Meteorological research applications of MM-wave radar

Abstract

MM-wave radar has now been developed well beyond that of simply providing qualitative information about the presence or location of clouds. Uncertainty about cloud properties leading to gross errors in climate model results has provided the impetus to develop mm-wave radars into reliable, quantitative tools for studying clouds. Besides depicting the small-scale (a few tens of meters) features of tenuous cirrus and low level stratus clouds, the 3 mm and 8 mm wavelength radars described here can examine the physical structure, dynamics and small-scale turbulence of clouds when used alone. Polarization capability of these radars is now generating new information about the deformity of cloud particles needed for calculations of radiation budgets of clouds. When used with other sensors such as lidar or radiometers, additional cloud microphysical information can be retrieved. We discuss here two different ways to calculate ice mass content profiles from radar/lidar data and from radar/IR radiometer data. Mm-wave radar is most suited for these calculations because of complications introduced by 1) Bragg (refractivity) scatter, 2) the lower resolution, and 3) ground clutter effects at longer wavelengths.
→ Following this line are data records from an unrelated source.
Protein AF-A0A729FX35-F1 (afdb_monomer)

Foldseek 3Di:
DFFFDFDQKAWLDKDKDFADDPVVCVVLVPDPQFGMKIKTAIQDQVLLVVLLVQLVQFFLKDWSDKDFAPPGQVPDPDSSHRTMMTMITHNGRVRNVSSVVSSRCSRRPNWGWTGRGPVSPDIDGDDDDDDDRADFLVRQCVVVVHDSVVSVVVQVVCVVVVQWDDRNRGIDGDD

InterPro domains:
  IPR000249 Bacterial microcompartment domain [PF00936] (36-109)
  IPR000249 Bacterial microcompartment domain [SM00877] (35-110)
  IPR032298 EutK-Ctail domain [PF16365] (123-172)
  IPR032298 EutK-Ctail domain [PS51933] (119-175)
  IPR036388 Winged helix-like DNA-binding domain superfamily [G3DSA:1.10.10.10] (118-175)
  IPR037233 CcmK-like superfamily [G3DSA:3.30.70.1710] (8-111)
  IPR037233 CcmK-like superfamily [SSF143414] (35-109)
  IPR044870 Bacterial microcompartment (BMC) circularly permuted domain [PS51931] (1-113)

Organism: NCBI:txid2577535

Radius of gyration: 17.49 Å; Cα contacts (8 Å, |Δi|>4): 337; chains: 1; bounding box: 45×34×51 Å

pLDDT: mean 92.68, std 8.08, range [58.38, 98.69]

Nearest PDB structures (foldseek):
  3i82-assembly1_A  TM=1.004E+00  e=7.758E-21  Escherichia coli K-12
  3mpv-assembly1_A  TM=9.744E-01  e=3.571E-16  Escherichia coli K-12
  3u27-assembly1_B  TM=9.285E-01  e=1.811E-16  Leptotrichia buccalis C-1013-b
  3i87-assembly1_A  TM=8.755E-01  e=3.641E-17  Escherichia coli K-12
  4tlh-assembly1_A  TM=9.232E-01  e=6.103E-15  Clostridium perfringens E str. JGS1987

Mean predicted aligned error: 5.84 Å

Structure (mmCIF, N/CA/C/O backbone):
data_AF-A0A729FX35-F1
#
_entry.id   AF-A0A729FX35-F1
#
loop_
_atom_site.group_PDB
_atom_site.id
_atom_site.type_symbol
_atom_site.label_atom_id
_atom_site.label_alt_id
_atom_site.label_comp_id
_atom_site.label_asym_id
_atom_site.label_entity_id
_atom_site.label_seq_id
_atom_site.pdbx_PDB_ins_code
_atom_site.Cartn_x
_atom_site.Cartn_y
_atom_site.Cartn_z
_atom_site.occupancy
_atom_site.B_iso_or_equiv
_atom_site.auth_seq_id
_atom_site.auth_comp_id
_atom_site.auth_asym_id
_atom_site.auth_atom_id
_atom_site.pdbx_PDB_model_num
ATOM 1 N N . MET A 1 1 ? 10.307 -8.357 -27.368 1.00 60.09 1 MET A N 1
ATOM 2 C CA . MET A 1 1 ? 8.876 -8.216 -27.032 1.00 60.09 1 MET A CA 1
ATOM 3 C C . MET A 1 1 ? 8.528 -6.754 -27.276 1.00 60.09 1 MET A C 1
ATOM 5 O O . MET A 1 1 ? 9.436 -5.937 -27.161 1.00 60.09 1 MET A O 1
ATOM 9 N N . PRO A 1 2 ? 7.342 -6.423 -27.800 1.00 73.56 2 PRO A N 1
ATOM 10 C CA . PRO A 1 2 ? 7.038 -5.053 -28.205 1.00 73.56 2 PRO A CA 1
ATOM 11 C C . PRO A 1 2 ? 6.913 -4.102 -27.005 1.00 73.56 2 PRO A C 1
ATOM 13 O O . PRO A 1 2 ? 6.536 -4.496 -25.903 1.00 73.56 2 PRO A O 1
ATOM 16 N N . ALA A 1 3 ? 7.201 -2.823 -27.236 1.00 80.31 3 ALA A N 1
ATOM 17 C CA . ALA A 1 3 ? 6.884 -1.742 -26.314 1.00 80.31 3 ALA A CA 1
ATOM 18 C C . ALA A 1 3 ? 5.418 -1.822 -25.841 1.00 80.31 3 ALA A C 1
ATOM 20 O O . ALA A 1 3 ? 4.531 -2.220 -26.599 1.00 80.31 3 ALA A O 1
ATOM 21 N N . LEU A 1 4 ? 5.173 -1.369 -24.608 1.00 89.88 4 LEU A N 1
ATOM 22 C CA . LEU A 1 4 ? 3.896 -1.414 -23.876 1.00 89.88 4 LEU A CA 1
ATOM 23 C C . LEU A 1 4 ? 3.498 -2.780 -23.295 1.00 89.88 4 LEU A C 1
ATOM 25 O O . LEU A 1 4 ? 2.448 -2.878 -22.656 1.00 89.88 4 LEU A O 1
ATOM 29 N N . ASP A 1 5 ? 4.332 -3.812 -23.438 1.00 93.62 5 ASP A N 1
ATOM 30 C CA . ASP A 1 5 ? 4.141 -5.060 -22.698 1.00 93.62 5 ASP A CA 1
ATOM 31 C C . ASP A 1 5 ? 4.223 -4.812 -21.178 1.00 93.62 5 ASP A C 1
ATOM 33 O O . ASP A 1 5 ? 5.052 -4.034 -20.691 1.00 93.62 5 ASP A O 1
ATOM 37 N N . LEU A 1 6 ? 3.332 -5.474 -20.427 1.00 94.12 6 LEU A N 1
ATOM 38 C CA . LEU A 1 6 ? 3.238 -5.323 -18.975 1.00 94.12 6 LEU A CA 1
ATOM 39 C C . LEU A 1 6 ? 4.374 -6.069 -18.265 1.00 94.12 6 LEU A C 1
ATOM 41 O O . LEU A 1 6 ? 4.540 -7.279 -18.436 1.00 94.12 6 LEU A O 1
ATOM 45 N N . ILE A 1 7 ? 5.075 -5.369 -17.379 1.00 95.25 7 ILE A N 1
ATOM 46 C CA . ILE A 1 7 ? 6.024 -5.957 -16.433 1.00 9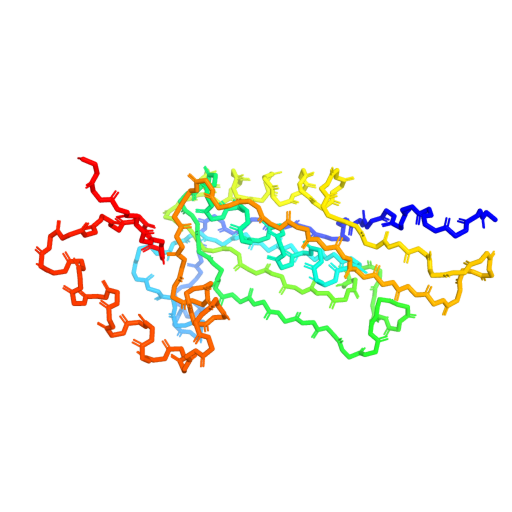5.25 7 ILE A CA 1
ATOM 47 C C . ILE A 1 7 ? 5.214 -6.460 -15.244 1.00 95.25 7 ILE A C 1
ATOM 49 O O . ILE A 1 7 ? 4.650 -5.661 -14.498 1.00 95.25 7 ILE A O 1
ATOM 53 N N . ARG A 1 8 ? 5.119 -7.784 -15.093 1.00 94.44 8 ARG A N 1
ATOM 54 C CA . ARG A 1 8 ? 4.338 -8.414 -14.021 1.00 94.44 8 ARG A CA 1
ATOM 55 C C . ARG A 1 8 ? 5.120 -8.372 -12.707 1.00 94.44 8 ARG A C 1
ATOM 57 O O . ARG A 1 8 ? 6.139 -9.060 -12.629 1.00 94.44 8 ARG A O 1
ATOM 64 N N . PRO A 1 9 ? 4.660 -7.618 -11.698 1.00 96.50 9 PRO A N 1
ATOM 65 C CA . PRO A 1 9 ? 5.310 -7.600 -10.402 1.00 96.50 9 PRO A CA 1
ATOM 66 C C . PRO A 1 9 ? 4.909 -8.831 -9.584 1.00 96.50 9 PRO A C 1
ATOM 68 O O . PRO A 1 9 ? 3.914 -9.507 -9.870 1.00 96.50 9 PRO A O 1
ATOM 71 N N . SER A 1 10 ? 5.686 -9.121 -8.550 1.00 96.06 10 SER A N 1
ATOM 72 C CA . SER A 1 10 ? 5.505 -10.268 -7.676 1.00 96.06 10 SER A CA 1
ATOM 73 C C . SER A 1 10 ?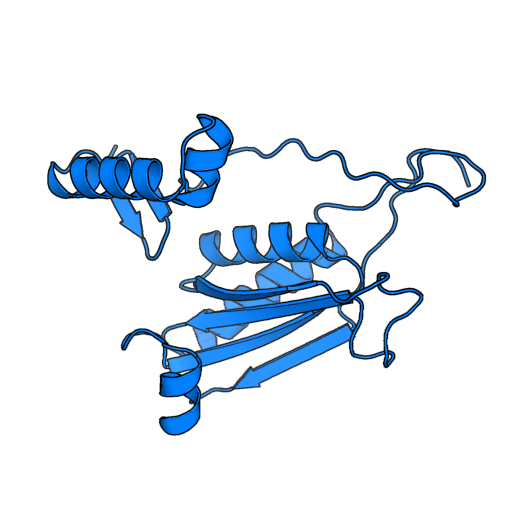 5.664 -9.909 -6.200 1.00 96.06 10 SER A C 1
ATOM 75 O O . SER A 1 10 ? 6.425 -9.023 -5.800 1.00 96.06 10 SER A O 1
ATOM 77 N N . VAL A 1 11 ? 4.920 -10.629 -5.361 1.00 98.06 11 VAL A N 1
ATOM 78 C CA . VAL A 1 11 ? 5.080 -10.573 -3.907 1.00 98.06 11 VAL A CA 1
ATOM 79 C C . VAL A 1 11 ? 6.253 -11.463 -3.515 1.00 98.06 11 VAL A C 1
ATOM 81 O O . VAL A 1 11 ? 6.265 -12.657 -3.811 1.00 98.06 11 VAL A O 1
ATOM 84 N N . THR A 1 12 ? 7.234 -10.897 -2.815 1.00 97.88 12 THR A N 1
ATOM 85 C CA . THR A 1 12 ? 8.481 -11.595 -2.471 1.00 97.88 12 THR A CA 1
ATOM 86 C C . THR A 1 12 ? 8.439 -12.229 -1.082 1.00 97.88 12 THR A C 1
ATOM 88 O O . THR A 1 12 ? 9.037 -13.285 -0.860 1.00 97.88 12 THR A O 1
ATOM 91 N N . ALA A 1 13 ? 7.702 -11.638 -0.138 1.00 98.50 13 ALA A N 1
ATOM 92 C CA . ALA A 1 13 ? 7.388 -12.240 1.155 1.00 98.50 13 ALA A CA 1
ATOM 93 C C . ALA A 1 13 ? 6.130 -11.621 1.782 1.00 98.50 13 ALA A C 1
ATOM 95 O O . ALA A 1 13 ? 5.761 -10.479 1.512 1.00 98.50 13 ALA A O 1
ATOM 96 N N . MET A 1 14 ? 5.478 -12.376 2.673 1.00 98.25 14 MET A N 1
ATOM 97 C CA . MET A 1 14 ? 4.295 -11.907 3.396 1.00 98.25 14 MET A CA 1
ATOM 98 C C . MET A 1 14 ? 4.161 -12.561 4.775 1.00 98.25 14 MET A C 1
ATOM 100 O O . MET A 1 14 ? 4.443 -13.753 4.956 1.00 98.25 14 MET A O 1
ATOM 104 N N . ARG A 1 15 ? 3.699 -11.798 5.773 1.00 98.56 15 ARG A N 1
ATOM 105 C CA . ARG A 1 15 ? 3.428 -12.308 7.125 1.00 98.56 15 ARG A CA 1
ATOM 106 C C . ARG A 1 15 ? 2.337 -11.517 7.843 1.00 98.56 15 ARG A C 1
ATOM 108 O O . ARG A 1 15 ? 2.194 -10.319 7.647 1.00 98.56 15 ARG A O 1
ATOM 115 N N . VAL A 1 16 ? 1.620 -12.189 8.744 1.00 98.62 16 VAL A N 1
ATOM 116 C CA . VAL A 1 16 ? 0.684 -11.554 9.684 1.00 98.62 16 VAL A CA 1
ATOM 117 C C . VAL A 1 16 ? 1.212 -11.711 11.105 1.00 98.62 16 VAL A C 1
ATOM 119 O O . VAL A 1 16 ? 1.547 -12.818 11.530 1.00 98.62 16 VAL A O 1
ATOM 122 N N . ILE A 1 17 ? 1.242 -10.610 11.847 1.00 98.56 17 ILE A N 1
ATOM 123 C CA . ILE A 1 17 ? 1.433 -10.570 13.294 1.00 98.56 17 ILE A CA 1
ATOM 124 C C . ILE A 1 17 ? 0.055 -10.351 13.914 1.00 98.56 17 ILE A C 1
ATOM 126 O O . ILE A 1 17 ? -0.502 -9.256 13.852 1.00 98.56 17 ILE A O 1
ATOM 130 N N . ALA A 1 18 ? -0.508 -11.412 14.494 1.00 98.00 18 ALA A N 1
ATOM 131 C CA . ALA A 1 18 ? -1.872 -11.379 15.014 1.00 98.00 18 ALA A CA 1
ATOM 132 C C . ALA A 1 18 ? -2.035 -10.414 16.201 1.00 98.00 18 ALA A C 1
ATOM 134 O O . ALA A 1 18 ? -3.040 -9.716 16.289 1.00 98.00 18 ALA A O 1
ATOM 135 N N . SER A 1 19 ? -1.035 -10.352 17.080 1.00 97.88 19 SER A N 1
ATOM 136 C CA . SER A 1 19 ? -0.978 -9.407 18.193 1.00 97.88 19 SER A CA 1
ATOM 137 C C . SER A 1 19 ? 0.430 -8.844 18.286 1.00 97.88 19 SER A C 1
ATOM 139 O O . SER A 1 19 ? 1.384 -9.587 18.518 1.00 97.88 19 SER A O 1
ATOM 141 N N . VAL A 1 20 ? 0.567 -7.539 18.073 1.00 97.56 20 VAL A N 1
ATOM 142 C CA . VAL A 1 20 ? 1.860 -6.851 18.149 1.00 97.56 20 VAL A CA 1
ATOM 143 C C . VAL A 1 20 ? 2.296 -6.737 19.607 1.00 97.56 20 VAL A C 1
ATOM 145 O O . VAL A 1 20 ? 1.478 -6.505 20.494 1.00 97.56 20 VAL A O 1
ATOM 148 N N . ASN A 1 21 ? 3.593 -6.898 19.863 1.00 98.12 21 ASN A N 1
ATOM 149 C CA . ASN A 1 21 ? 4.169 -6.636 21.177 1.00 98.12 21 ASN A CA 1
ATOM 150 C C . ASN A 1 21 ? 4.054 -5.141 21.539 1.00 98.12 21 ASN A C 1
ATOM 152 O O . ASN A 1 21 ? 4.373 -4.287 20.714 1.00 98.12 21 ASN A O 1
ATOM 156 N N . ASP A 1 22 ? 3.691 -4.824 22.784 1.00 96.25 22 ASP A N 1
ATOM 157 C CA . ASP A 1 22 ? 3.471 -3.437 23.226 1.00 96.25 22 ASP A CA 1
ATOM 158 C C . ASP A 1 22 ? 4.702 -2.532 23.081 1.00 96.25 22 ASP A C 1
ATOM 160 O O . ASP A 1 22 ? 4.570 -1.349 22.773 1.00 96.25 22 ASP A O 1
ATOM 164 N N . GLY A 1 23 ? 5.909 -3.067 23.296 1.00 97.75 23 GLY A N 1
ATOM 165 C CA . GLY A 1 23 ? 7.150 -2.322 23.091 1.00 97.75 23 GLY A CA 1
ATOM 166 C C . GLY A 1 23 ? 7.308 -1.909 21.633 1.00 97.75 23 GLY A C 1
ATOM 167 O O . GLY A 1 23 ? 7.523 -0.736 21.343 1.00 97.75 23 GLY A O 1
ATOM 168 N N . PHE A 1 24 ? 7.100 -2.851 20.716 1.00 97.44 24 PHE A N 1
ATOM 169 C CA . PHE A 1 24 ? 7.210 -2.578 19.287 1.00 97.44 24 PHE A CA 1
ATOM 170 C C . PHE A 1 24 ? 6.080 -1.678 18.766 1.00 97.44 24 PHE A C 1
ATOM 172 O O . PHE A 1 24 ? 6.322 -0.791 17.952 1.00 97.44 24 PHE A O 1
ATOM 179 N N . ALA A 1 25 ? 4.861 -1.834 19.291 1.00 97.38 25 ALA A N 1
ATOM 180 C CA . ALA A 1 25 ? 3.739 -0.954 18.976 1.00 97.38 25 ALA A CA 1
ATOM 181 C C . ALA A 1 25 ? 4.018 0.511 19.362 1.00 97.38 25 ALA A C 1
ATOM 183 O O . ALA A 1 25 ? 3.660 1.420 18.613 1.00 97.38 25 ALA A O 1
ATOM 184 N N . ARG A 1 26 ? 4.693 0.748 20.499 1.00 97.06 26 ARG A N 1
ATOM 185 C CA . ARG A 1 26 ? 5.113 2.096 20.918 1.00 97.06 26 ARG A CA 1
ATOM 186 C C . ARG A 1 26 ? 6.165 2.694 19.989 1.00 97.06 26 ARG A C 1
ATOM 188 O O . ARG A 1 26 ? 6.022 3.853 19.611 1.00 97.06 26 ARG A O 1
ATOM 195 N N . GLU A 1 27 ? 7.171 1.916 19.593 1.00 97.62 27 GLU A N 1
ATOM 196 C CA . GLU A 1 27 ? 8.214 2.372 18.658 1.00 97.62 27 GLU A CA 1
ATOM 197 C C . GLU A 1 27 ? 7.634 2.757 17.292 1.00 97.62 27 GLU A C 1
ATOM 199 O O . GLU A 1 27 ? 7.968 3.799 16.727 1.00 97.62 27 GLU A O 1
ATOM 204 N N . LEU A 1 28 ? 6.686 1.960 16.793 1.00 96.88 28 LEU A N 1
ATOM 205 C CA . LEU A 1 28 ? 5.951 2.245 15.559 1.00 96.88 28 LEU A CA 1
ATOM 206 C C . LEU A 1 28 ? 4.890 3.346 15.719 1.00 96.88 28 LEU A C 1
ATOM 208 O O . LEU A 1 28 ? 4.252 3.718 14.737 1.00 96.88 28 LEU A O 1
ATOM 212 N N . LYS A 1 29 ? 4.696 3.872 16.938 1.00 97.31 29 LYS A N 1
ATOM 213 C CA . LYS A 1 29 ? 3.693 4.894 17.276 1.00 97.31 29 LYS A CA 1
ATOM 214 C C . LYS A 1 29 ? 2.286 4.493 16.825 1.00 97.31 29 LYS A C 1
ATOM 216 O O . LYS A 1 29 ? 1.531 5.317 16.308 1.00 97.31 29 LYS A O 1
ATOM 221 N N . LEU A 1 30 ? 1.943 3.217 17.009 1.00 95.81 30 LEU A N 1
ATOM 222 C CA . LEU A 1 30 ? 0.647 2.697 16.589 1.00 95.81 30 LEU A CA 1
ATOM 223 C C . LEU A 1 30 ? -0.479 3.335 17.413 1.00 95.81 30 LEU A C 1
ATOM 225 O O . LEU A 1 30 ? -0.370 3.427 18.641 1.00 95.81 30 LEU A O 1
ATOM 229 N N . PRO A 1 31 ? -1.587 3.736 16.774 1.00 93.88 31 PRO A N 1
ATOM 230 C CA . PRO A 1 31 ? -2.780 4.145 17.492 1.00 93.88 31 PRO A CA 1
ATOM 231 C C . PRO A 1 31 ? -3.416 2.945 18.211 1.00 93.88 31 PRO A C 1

Combining radar and microwave radiometer data is shown to provide liquid water profiles in warm marine stratus clouds. The small size and weight of mm-wave radars make them particularly suitable for use on aircraft and satellite platforms and we show recent results from an airborne system to make that point. The technology has now advanced to the point where unattended, vertically-pointing, Doppler mm-wave radars will soon be commonly used in research applications.